Exercise objective:
Range to copy from the entries below: the line containing "protein binding (F, IPI)" through the line containing "GO:0009314 response to radiation (P, IDA)", inclusive. Retype only those lines, exactly, without any images.

[Dataset entries]
━━━━━━━━━━━━━━━━

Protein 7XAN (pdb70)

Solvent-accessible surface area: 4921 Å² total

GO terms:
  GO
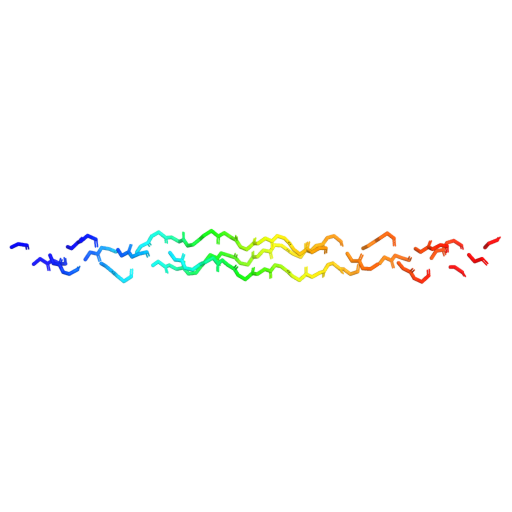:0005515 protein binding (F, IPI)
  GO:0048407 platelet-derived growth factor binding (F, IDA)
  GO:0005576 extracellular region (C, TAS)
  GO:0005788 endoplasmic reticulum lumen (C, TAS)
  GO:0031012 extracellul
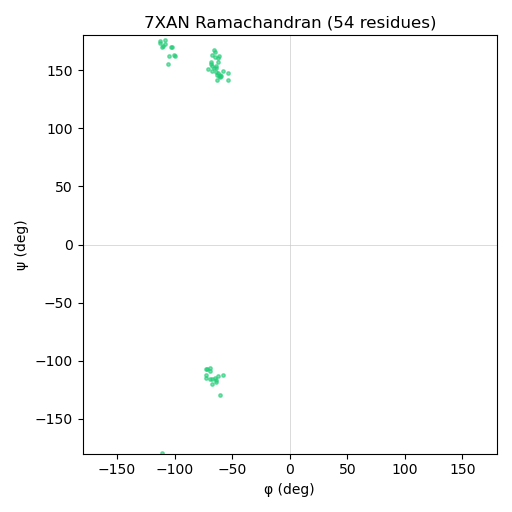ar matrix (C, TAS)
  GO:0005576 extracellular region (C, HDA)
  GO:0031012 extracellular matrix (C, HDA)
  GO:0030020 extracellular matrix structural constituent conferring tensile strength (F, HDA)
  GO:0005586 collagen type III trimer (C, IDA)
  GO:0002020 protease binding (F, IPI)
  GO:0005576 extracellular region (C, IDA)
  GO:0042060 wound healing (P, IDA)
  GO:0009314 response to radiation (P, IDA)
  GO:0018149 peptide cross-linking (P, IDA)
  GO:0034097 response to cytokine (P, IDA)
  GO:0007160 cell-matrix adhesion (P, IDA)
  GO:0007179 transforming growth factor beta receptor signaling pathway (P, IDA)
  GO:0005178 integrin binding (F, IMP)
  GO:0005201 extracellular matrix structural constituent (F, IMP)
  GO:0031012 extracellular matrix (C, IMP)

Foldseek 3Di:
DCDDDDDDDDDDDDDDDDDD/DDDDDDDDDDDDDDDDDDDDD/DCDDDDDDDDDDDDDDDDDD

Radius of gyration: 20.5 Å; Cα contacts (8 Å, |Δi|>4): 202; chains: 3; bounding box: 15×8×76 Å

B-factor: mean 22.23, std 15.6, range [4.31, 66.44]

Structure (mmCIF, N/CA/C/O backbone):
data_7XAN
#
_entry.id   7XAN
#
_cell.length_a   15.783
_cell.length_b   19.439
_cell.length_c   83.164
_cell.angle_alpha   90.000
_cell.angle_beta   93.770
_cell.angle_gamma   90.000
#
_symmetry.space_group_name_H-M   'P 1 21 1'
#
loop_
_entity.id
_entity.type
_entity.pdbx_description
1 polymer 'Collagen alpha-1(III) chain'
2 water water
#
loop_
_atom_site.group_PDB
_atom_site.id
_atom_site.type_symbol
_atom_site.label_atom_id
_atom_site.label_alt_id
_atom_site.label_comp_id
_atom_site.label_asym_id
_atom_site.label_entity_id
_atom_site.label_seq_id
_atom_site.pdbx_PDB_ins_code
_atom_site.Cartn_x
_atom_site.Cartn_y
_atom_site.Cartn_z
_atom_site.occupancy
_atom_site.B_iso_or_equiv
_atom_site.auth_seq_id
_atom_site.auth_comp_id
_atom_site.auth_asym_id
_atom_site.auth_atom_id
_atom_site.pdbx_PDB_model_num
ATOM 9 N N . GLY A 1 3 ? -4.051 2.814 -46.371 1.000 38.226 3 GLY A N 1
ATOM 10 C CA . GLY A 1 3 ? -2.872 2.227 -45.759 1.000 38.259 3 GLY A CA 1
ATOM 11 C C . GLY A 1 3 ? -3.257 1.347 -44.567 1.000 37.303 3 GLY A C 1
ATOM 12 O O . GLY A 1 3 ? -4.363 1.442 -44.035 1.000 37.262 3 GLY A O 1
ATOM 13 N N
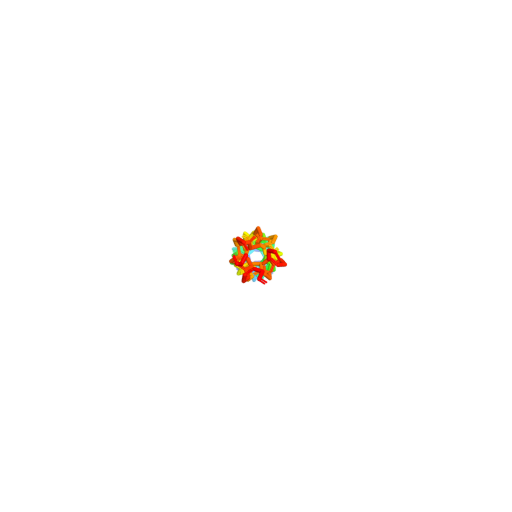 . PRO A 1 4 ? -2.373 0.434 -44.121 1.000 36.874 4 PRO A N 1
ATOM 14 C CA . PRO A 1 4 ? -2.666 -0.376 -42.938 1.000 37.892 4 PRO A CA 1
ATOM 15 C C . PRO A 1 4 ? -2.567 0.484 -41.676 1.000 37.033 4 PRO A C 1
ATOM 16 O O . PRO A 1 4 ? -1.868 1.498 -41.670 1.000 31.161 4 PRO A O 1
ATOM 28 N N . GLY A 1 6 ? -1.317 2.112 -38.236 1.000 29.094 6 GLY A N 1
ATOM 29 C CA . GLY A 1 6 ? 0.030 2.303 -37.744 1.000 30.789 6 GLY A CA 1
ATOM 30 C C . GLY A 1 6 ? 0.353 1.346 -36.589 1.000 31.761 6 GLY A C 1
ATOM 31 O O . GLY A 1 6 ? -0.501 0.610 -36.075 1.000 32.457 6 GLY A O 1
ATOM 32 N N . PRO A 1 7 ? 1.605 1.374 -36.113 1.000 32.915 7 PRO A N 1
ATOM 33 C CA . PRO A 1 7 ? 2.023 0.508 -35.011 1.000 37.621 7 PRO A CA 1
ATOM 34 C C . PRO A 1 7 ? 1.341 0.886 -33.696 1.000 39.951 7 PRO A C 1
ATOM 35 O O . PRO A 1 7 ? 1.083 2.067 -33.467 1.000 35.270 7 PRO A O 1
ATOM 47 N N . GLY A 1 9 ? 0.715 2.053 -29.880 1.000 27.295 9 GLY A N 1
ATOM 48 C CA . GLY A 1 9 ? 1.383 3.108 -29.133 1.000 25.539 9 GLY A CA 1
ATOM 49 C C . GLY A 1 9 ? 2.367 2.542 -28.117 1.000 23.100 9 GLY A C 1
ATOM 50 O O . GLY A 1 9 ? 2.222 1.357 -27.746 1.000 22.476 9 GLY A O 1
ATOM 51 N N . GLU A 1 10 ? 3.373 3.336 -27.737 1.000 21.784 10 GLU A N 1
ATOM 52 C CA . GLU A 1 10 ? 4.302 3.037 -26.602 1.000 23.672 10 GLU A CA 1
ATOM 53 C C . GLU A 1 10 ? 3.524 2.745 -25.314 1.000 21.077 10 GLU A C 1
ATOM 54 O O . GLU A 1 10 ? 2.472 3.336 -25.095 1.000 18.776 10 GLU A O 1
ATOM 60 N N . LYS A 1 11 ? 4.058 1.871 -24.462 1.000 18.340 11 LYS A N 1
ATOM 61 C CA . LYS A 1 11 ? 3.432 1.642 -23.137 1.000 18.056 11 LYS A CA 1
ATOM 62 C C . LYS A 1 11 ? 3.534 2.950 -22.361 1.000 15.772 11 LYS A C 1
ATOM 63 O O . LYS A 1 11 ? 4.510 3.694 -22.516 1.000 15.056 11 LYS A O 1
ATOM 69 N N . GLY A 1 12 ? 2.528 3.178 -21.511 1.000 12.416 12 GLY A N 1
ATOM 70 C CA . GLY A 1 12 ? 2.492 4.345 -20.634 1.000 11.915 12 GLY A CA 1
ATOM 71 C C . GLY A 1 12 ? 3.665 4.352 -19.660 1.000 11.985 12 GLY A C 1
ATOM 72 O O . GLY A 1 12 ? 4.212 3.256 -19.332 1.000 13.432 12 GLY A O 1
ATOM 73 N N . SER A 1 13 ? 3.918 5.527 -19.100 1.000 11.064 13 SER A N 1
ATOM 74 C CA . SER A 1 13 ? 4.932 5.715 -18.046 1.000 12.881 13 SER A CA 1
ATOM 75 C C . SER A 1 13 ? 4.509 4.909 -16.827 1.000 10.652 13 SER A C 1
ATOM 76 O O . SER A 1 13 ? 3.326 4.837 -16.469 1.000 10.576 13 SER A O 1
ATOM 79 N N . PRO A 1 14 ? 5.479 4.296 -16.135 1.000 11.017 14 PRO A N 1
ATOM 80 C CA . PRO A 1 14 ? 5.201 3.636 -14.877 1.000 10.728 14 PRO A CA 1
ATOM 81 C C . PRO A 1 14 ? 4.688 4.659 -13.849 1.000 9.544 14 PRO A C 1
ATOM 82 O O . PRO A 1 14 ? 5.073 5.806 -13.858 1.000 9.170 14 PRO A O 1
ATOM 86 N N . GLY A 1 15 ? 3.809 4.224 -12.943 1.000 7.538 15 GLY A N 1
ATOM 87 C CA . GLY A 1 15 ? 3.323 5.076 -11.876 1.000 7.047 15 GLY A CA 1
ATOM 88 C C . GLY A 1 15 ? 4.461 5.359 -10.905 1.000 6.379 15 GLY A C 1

━━━━━━━━━━━━━━━━

Response area:
:0005515 protein binding (F, IPI)
  GO:0048407 platelet-derived growth factor binding (F, IDA)
  GO:0005576 extracellular region (C, TAS)
  GO:0005788 endoplasmic reticulum lumen (C, TAS)
  GO:0031012 extracellul
ar matrix (C, TAS)
  GO:0005576 extracellular region (C, HDA)
  GO:0031012 extracellular matrix (C, HDA)
  GO:0030020 extracellular matrix structural constituent conferring tensile strength (F, HDA)
  GO:0005586 collagen type III trimer (C, IDA)
  GO:0002020 protease binding (F, IPI)
  GO:0005576 extracellular region (C, IDA)
  GO:0042060 wound healing (P, IDA)
  GO:0009314 response to radiation (P, IDA)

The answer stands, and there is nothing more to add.